— DATASET EXTRACT —
==================================================
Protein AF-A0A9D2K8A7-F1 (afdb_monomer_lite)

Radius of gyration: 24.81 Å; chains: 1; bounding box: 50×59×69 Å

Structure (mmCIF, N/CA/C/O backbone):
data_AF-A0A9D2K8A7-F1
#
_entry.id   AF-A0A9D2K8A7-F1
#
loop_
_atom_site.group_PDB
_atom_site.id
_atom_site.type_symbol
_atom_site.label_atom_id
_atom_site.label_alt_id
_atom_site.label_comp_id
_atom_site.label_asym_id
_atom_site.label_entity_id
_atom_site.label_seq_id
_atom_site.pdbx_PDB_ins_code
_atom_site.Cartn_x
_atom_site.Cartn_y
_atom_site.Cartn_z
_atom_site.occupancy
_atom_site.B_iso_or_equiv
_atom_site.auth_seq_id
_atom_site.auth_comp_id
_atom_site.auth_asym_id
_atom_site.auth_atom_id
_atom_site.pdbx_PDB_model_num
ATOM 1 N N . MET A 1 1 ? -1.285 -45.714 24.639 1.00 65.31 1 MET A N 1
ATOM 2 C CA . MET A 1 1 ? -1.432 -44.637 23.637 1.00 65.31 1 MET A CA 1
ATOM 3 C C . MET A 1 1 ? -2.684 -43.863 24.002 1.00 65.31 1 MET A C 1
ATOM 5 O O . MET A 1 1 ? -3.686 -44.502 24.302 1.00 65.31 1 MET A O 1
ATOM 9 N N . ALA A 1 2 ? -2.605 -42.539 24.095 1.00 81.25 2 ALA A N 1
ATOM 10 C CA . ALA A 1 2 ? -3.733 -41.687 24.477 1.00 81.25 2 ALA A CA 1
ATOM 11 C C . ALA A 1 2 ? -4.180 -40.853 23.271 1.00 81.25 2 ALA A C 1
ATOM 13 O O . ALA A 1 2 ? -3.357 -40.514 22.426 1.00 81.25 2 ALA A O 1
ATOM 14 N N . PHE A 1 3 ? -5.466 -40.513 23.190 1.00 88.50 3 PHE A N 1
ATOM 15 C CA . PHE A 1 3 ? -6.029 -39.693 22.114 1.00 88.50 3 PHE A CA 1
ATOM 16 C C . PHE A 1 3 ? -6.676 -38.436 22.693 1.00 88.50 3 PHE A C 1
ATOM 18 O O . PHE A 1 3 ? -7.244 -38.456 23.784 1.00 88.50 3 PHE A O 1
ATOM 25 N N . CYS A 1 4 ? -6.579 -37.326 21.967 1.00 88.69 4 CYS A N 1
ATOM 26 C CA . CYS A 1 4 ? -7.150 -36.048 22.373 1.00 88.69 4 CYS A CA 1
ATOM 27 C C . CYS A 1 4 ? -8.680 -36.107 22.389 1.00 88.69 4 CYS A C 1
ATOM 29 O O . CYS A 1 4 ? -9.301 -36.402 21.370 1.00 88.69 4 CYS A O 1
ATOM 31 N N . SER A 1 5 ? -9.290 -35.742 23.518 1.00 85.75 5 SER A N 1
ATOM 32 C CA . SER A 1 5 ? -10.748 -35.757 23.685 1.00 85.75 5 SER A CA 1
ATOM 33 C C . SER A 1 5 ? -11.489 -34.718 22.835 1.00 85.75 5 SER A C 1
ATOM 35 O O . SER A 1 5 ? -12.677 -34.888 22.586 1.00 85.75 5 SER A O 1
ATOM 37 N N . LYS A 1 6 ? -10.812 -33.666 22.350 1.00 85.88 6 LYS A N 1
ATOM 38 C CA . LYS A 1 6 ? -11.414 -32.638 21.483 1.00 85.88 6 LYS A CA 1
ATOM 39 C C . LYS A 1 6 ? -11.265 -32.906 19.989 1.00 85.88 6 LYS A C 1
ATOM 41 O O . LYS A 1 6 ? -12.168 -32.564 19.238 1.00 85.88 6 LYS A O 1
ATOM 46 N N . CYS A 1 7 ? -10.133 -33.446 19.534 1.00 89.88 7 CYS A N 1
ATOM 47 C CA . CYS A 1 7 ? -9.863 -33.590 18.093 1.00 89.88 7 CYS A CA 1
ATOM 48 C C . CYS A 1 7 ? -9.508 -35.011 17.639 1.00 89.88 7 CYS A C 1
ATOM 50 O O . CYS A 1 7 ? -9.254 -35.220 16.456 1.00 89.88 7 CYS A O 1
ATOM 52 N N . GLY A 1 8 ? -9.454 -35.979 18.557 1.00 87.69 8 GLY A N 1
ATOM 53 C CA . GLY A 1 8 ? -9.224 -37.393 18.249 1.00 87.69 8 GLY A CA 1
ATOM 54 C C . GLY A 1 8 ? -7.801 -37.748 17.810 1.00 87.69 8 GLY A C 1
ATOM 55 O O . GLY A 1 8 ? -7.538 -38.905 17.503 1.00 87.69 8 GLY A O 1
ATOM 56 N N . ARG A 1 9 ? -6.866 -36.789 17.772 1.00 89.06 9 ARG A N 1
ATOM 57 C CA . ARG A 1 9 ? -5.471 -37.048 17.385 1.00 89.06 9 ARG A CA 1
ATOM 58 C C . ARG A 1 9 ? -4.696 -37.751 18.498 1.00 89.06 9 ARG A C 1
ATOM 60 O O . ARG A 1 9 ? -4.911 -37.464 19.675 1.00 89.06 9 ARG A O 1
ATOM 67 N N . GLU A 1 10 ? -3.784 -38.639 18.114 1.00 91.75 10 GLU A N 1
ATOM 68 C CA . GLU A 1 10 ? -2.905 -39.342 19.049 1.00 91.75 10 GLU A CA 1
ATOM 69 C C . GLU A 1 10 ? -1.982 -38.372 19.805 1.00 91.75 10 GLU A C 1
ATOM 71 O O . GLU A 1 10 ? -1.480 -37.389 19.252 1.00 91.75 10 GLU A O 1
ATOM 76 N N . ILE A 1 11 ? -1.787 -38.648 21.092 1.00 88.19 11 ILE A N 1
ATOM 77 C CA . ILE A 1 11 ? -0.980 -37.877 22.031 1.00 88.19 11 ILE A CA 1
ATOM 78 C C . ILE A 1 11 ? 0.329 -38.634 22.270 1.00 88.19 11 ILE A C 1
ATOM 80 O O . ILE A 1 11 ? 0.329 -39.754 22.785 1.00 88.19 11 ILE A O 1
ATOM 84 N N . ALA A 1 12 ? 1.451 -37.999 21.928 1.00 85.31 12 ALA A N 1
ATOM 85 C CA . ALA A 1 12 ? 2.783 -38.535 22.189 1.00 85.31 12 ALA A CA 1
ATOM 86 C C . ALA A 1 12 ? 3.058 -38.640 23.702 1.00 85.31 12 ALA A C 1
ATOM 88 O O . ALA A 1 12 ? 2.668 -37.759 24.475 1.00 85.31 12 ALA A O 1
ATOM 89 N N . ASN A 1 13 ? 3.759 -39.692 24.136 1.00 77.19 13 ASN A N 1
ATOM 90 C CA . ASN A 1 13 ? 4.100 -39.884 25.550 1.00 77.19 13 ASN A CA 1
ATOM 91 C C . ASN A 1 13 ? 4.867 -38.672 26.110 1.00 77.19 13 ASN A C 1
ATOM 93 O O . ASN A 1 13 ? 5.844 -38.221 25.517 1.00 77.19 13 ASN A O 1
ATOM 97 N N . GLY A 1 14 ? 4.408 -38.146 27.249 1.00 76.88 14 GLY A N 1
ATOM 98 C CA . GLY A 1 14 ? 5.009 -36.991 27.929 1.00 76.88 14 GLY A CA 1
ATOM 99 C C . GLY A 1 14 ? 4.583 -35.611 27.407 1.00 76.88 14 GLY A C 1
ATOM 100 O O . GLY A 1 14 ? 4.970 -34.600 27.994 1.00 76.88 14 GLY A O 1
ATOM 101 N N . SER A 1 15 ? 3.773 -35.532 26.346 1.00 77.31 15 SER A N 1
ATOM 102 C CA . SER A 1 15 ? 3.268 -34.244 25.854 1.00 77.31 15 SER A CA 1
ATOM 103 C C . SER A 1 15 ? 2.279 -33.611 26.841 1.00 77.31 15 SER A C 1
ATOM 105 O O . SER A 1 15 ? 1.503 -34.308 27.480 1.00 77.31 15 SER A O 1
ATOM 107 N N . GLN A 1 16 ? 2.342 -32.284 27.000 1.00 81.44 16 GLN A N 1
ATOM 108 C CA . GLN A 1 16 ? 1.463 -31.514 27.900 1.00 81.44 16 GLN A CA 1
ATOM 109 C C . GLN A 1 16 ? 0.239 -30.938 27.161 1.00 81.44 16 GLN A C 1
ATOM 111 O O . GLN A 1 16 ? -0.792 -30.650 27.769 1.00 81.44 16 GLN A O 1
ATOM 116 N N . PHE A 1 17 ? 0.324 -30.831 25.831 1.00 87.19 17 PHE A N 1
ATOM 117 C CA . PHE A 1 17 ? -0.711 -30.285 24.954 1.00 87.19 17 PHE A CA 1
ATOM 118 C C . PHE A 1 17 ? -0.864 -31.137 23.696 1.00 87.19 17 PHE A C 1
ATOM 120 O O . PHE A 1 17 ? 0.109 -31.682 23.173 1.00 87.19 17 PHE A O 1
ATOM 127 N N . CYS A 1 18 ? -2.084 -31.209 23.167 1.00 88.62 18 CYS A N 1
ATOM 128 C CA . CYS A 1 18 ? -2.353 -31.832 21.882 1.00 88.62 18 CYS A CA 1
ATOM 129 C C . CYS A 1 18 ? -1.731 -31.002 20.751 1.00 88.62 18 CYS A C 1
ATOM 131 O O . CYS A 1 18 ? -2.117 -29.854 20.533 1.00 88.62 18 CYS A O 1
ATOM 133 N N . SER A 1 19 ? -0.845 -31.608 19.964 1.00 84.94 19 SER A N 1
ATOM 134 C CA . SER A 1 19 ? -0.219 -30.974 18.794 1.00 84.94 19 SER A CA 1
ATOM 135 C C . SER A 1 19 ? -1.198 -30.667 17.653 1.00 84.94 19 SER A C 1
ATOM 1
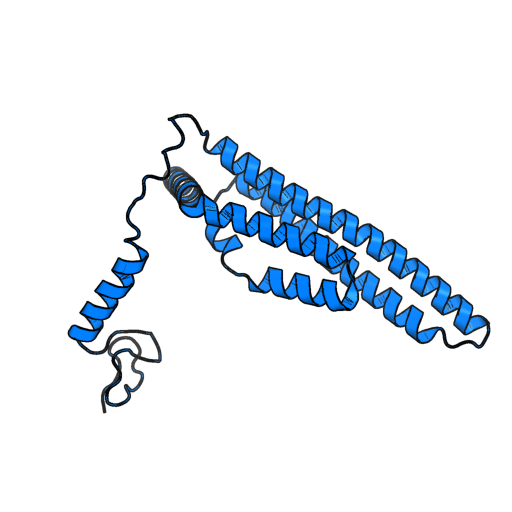37 O O . SER A 1 19 ? -0.885 -29.879 16.767 1.00 84.94 19 SER A O 1
ATOM 139 N N . GLY A 1 20 ? -2.381 -31.290 17.650 1.00 84.56 20 GLY A N 1
ATOM 140 C CA . GLY A 1 20 ? -3.409 -31.071 16.633 1.00 84.56 20 GLY A CA 1
ATOM 141 C C . GLY A 1 20 ? -4.299 -29.858 16.894 1.00 84.56 20 GLY A C 1
ATOM 142 O O . GLY A 1 20 ? -4.608 -29.124 15.962 1.00 84.56 20 GLY A O 1
ATOM 143 N N . CYS A 1 21 ? -4.734 -29.653 18.141 1.00 85.81 21 CYS A N 1
ATOM 144 C CA . CYS A 1 21 ? -5.727 -28.623 18.472 1.00 85.81 21 CYS A CA 1
ATOM 145 C C . CYS A 1 21 ? -5.390 -27.777 19.711 1.00 85.81 21 CYS A C 1
ATOM 147 O O . CYS A 1 21 ? -6.226 -26.982 20.143 1.00 85.81 21 CYS A O 1
ATOM 149 N N . GLY A 1 22 ? -4.223 -27.987 20.327 1.00 80.19 22 GLY A N 1
ATOM 150 C CA . GLY A 1 22 ? -3.735 -27.221 21.477 1.00 80.19 22 GLY A CA 1
ATOM 151 C C . GLY A 1 22 ? -4.411 -27.526 22.816 1.00 80.19 22 GLY A C 1
ATOM 152 O O . GLY A 1 22 ? -4.164 -26.820 23.787 1.00 80.19 22 GLY A O 1
ATOM 153 N N . GLN A 1 23 ? -5.272 -28.547 22.905 1.00 87.12 23 GLN A N 1
ATOM 154 C CA . GLN A 1 23 ? -5.938 -28.877 24.170 1.00 87.12 23 GLN A CA 1
ATOM 155 C C . GLN A 1 23 ? -4.920 -29.441 25.180 1.00 87.12 23 GLN A C 1
ATOM 157 O O . GLN A 1 23 ? -4.176 -30.354 24.809 1.00 87.12 23 GLN A O 1
ATOM 162 N N . PRO A 1 24 ? -4.883 -28.950 26.432 1.00 85.06 24 PRO A N 1
ATOM 163 C CA . PRO A 1 24 ? -4.046 -29.533 27.476 1.00 85.06 24 PRO A CA 1
ATOM 164 C C . PRO A 1 24 ? -4.481 -30.969 27.769 1.00 85.06 24 PRO A C 1
ATOM 166 O O . PRO A 1 24 ? -5.674 -31.278 27.752 1.00 85.06 24 PRO A O 1
ATOM 169 N N . VAL A 1 25 ? -3.515 -31.850 28.021 1.00 83.75 25 VAL A N 1
ATOM 170 C CA . VAL A 1 25 ? -3.777 -33.293 28.178 1.00 83.75 25 VAL A CA 1
ATOM 171 C C . VAL A 1 25 ? -3.817 -33.754 29.638 1.00 83.75 25 VAL A C 1
ATOM 173 O O . VAL A 1 25 ? -4.150 -34.905 29.901 1.00 83.75 25 VAL A O 1
ATOM 176 N N . SER A 1 26 ? -3.509 -32.868 30.587 1.00 73.94 26 SER A N 1
ATOM 177 C CA . SER A 1 26 ? -3.614 -33.107 32.031 1.00 73.94 26 SER A CA 1
ATOM 178 C C . SER A 1 26 ? -4.200 -31.884 32.739 1.00 73.94 26 SER A C 1
ATOM 180 O O . SER A 1 26 ? -4.116 -30.768 32.224 1.00 73.94 26 SER A O 1
ATOM 182 N N . GLU A 1 27 ? -4.779 -32.069 33.929 1.00 65.12 27 GLU A N 1
ATOM 183 C CA . GLU A 1 27 ? -5.292 -30.955 34.744 1.00 65.12 27 GLU A CA 1
ATOM 184 C C . GLU A 1 27 ? -4.177 -29.980 35.146 1.00 65.12 27 GLU A C 1
ATOM 186 O O . GLU A 1 27 ? -4.384 -28.770 35.111 1.00 65.12 27 GLU A O 1
ATOM 191 N N . GLN A 1 28 ? -2.965 -30.484 35.397 1.00 62.75 28 GLN A N 1
ATOM 192 C CA . GLN A 1 28 ? -1.781 -29.660 35.658 1.00 62.75 28 GLN A CA 1
ATOM 193 C C . GLN A 1 28 ? -1.355 -28.849 34.423 1.00 62.75 28 GLN A C 1
ATOM 195 O O . GLN A 1 28 ? -1.036 -27.666 34.549 1.00 62.75 28 GLN A O 1
ATOM 200 N N . ALA A 1 29 ? -1.419 -29.433 33.220 1.00 60.75 29 ALA A N 1
ATOM 201 C CA . ALA A 1 29 ? -1.196 -28.701 31.973 1.00 60.75 29 ALA A CA 1
ATOM 202 C C . ALA A 1 29 ? -2.330 -27.705 31.686 1.00 60.75 29 ALA A C 1
ATOM 204 O O . ALA A 1 29 ? -2.082 -26.632 31.141 1.00 60.75 29 ALA A O 1
ATOM 205 N N . ALA A 1 30 ? -3.566 -28.011 32.091 1.00 59.94 30 ALA A N 1
ATOM 206 C CA . ALA A 1 30 ? -4.691 -27.087 32.003 1.00 59.94 30 ALA A CA 1
ATOM 207 C C . ALA A 1 30 ? -4.513 -25.901 32.961 1.00 59.94 30 ALA A C 1
ATOM 209 O O . ALA A 1 30 ? -4.748 -24.763 32.568 1.00 59.94 30 ALA A O 1
ATOM 210 N N . GLN A 1 31 ? -4.010 -26.130 34.175 1.00 57.47 31 GLN A N 1
ATOM 211 C CA . GLN A 1 31 ? -3.682 -25.073 35.134 1.00 57.47 31 GLN A CA 1
ATOM 212 C C . GLN A 1 31 ? -2.477 -24.237 34.682 1.00 57.47 31 GLN A C 1
ATOM 214 O O . GLN A 1 31 ? -2.521 -23.016 34.798 1.00 57.47 31 GLN A O 1
ATOM 219 N N . GLN A 1 32 ? -1.449 -24.834 34.070 1.00 57.25 32 GLN A N 1
ATOM 220 C CA . GLN A 1 32 ? -0.357 -24.076 33.441 1.00 57.25 32 GLN A CA 1
ATOM 221 C C . GLN A 1 32 ? -0.814 -23.281 32.207 1.00 57.25 32 GLN A C 1
ATOM 223 O O . GLN A 1 32 ? -0.353 -22.157 32.010 1.00 57.25 32 GLN A O 1
ATOM 228 N N . ALA A 1 33 ? -1.760 -23.800 31.416 1.00 56.38 33 ALA A N 1
ATOM 229 C CA . ALA A 1 33 ? -2.389 -23.061 30.319 1.00 56.38 33 ALA A CA 1
ATOM 230 C C . ALA A 1 33 ? -3.187 -21.855 30.829 1.00 56.38 33 ALA A C 1
ATOM 232 O O . ALA A 1 33 ? -3.113 -20.774 30.248 1.00 56.38 33 ALA A O 1
ATOM 233 N N . ILE A 1 34 ? -3.905 -22.026 31.945 1.00 51.78 34 ILE A N 1
ATOM 234 C CA . ILE A 1 34 ? -4.619 -20.941 32.624 1.00 51.78 34 ILE A CA 1
ATOM 235 C C . ILE A 1 34 ? -3.601 -19.895 33.102 1.00 51.78 34 ILE A C 1
ATOM 237 O O . ILE A 1 34 ? -3.754 -18.729 32.750 1.00 51.78 34 ILE A O 1
ATOM 241 N N . TYR A 1 35 ? -2.511 -20.295 33.768 1.00 50.69 35 TYR A N 1
ATOM 242 C CA . TYR A 1 35 ? -1.463 -19.377 34.243 1.00 50.69 35 TYR A CA 1
ATOM 243 C C . TYR A 1 35 ? -0.732 -18.628 33.110 1.00 50.69 35 TYR A C 1
ATOM 245 O O . TYR A 1 35 ? -0.487 -17.429 33.240 1.00 50.69 35 TYR A O 1
ATOM 253 N N . GLN A 1 36 ? -0.430 -19.267 31.972 1.00 46.50 36 GLN A N 1
ATOM 254 C CA . GLN A 1 36 ? 0.151 -18.575 30.807 1.00 46.50 36 GLN A CA 1
ATOM 255 C C . GLN A 1 36 ? -0.861 -17.685 30.072 1.00 46.50 36 GLN A C 1
ATOM 257 O O . GLN A 1 36 ? -0.484 -16.621 29.584 1.00 46.50 36 GLN A O 1
ATOM 262 N N . SER A 1 37 ? -2.147 -18.053 30.040 1.00 49.81 37 SER A N 1
ATOM 263 C CA . SER A 1 37 ? -3.201 -17.175 29.508 1.00 49.81 37 SER A CA 1
ATOM 264 C C . SER A 1 37 ? -3.467 -15.961 30.410 1.00 49.81 37 SER A C 1
ATOM 266 O O . SER A 1 37 ? -3.803 -14.886 29.915 1.00 49.81 37 SER A O 1
ATOM 268 N N . GLN A 1 38 ? -3.234 -16.092 31.720 1.00 37.66 38 GLN A N 1
ATOM 269 C CA . GLN A 1 38 ? -3.366 -15.001 32.685 1.00 37.66 38 GLN A CA 1
ATOM 270 C C . GLN A 1 38 ? -2.188 -14.021 32.629 1.00 37.66 38 GLN A C 1
ATOM 272 O O . GLN A 1 38 ? -2.388 -12.828 32.831 1.00 37.66 38 GLN A O 1
ATOM 277 N N . GLN A 1 39 ? -0.988 -14.476 32.258 1.00 40.97 39 GLN A N 1
ATOM 278 C CA . GLN A 1 39 ? 0.200 -13.621 32.110 1.00 40.97 39 GLN A CA 1
ATOM 279 C C . GLN A 1 39 ? 0.139 -12.683 30.888 1.00 40.97 39 GLN A C 1
ATOM 281 O O . GLN A 1 39 ? 0.833 -11.672 30.866 1.00 40.97 39 GLN A O 1
ATOM 286 N N . VAL A 1 40 ? -0.723 -12.951 29.899 1.00 40.59 40 VAL A N 1
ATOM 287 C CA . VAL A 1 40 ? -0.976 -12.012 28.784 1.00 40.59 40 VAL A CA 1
==================================================
— WHAT YOU SHOULD DO —
In the records above, find the line with "ATOM 129 C C" and the line with "ATOM 145 C C", then restate word for word only those two lines and all lines between, omitting pictures.

— SOLUTION TO THE EXERCISE —
ATOM 129 C C . CYS A 1 18 ? -1.731 -31.002 20.751 1.00 88.62 18 CYS A C 1
ATOM 131 O O . CYS A 1 18 ? -2.117 -29.854 20.533 1.00 88.62 18 CYS A O 1
ATOM 133 N N . SER A 1 19 ? -0.845 -31.608 19.964 1.00 84.94 19 SER A N 1
ATOM 134 C CA . SER A 1 19 ? -0.219 -30.974 18.794 1.00 84.94 19 SER A CA 1
ATOM 135 C C . SER A 1 19 ? -1.198 -30.667 17.653 1.00 84.94 19 SER A C 1
ATOM 1
37 O O . SER A 1 19 ? -0.885 -29.879 16.767 1.00 84.94 19 SER A O 1
ATOM 139 N N . GLY A 1 20 ? -2.381 -31.290 17.650 1.00 84.56 20 GLY A N 1
ATOM 140 C CA . GLY A 1 20 ? -3.409 -31.071 16.633 1.00 84.56 20 GLY A CA 1
ATOM 141 C C . GLY A 1 20 ? -4.299 -29.858 16.894 1.00 84.56 20 GLY A C 1
ATOM 142 O O . GLY A 1 20 ? -4.608 -29.124 15.962 1.00 84.56 20 GLY A O 1
ATOM 143 N N . CYS A 1 21 ? -4.734 -29.653 18.141 1.00 85.81 21 CYS A N 1
ATOM 144 C CA . CYS A 1 21 ? -5.727 -28.623 18.472 1.00 85.81 21 CYS A CA 1
ATOM 145 C C . CYS A 1 21 ? -5.390 -27.777 19.711 1.00 85.81 21 CYS A C 1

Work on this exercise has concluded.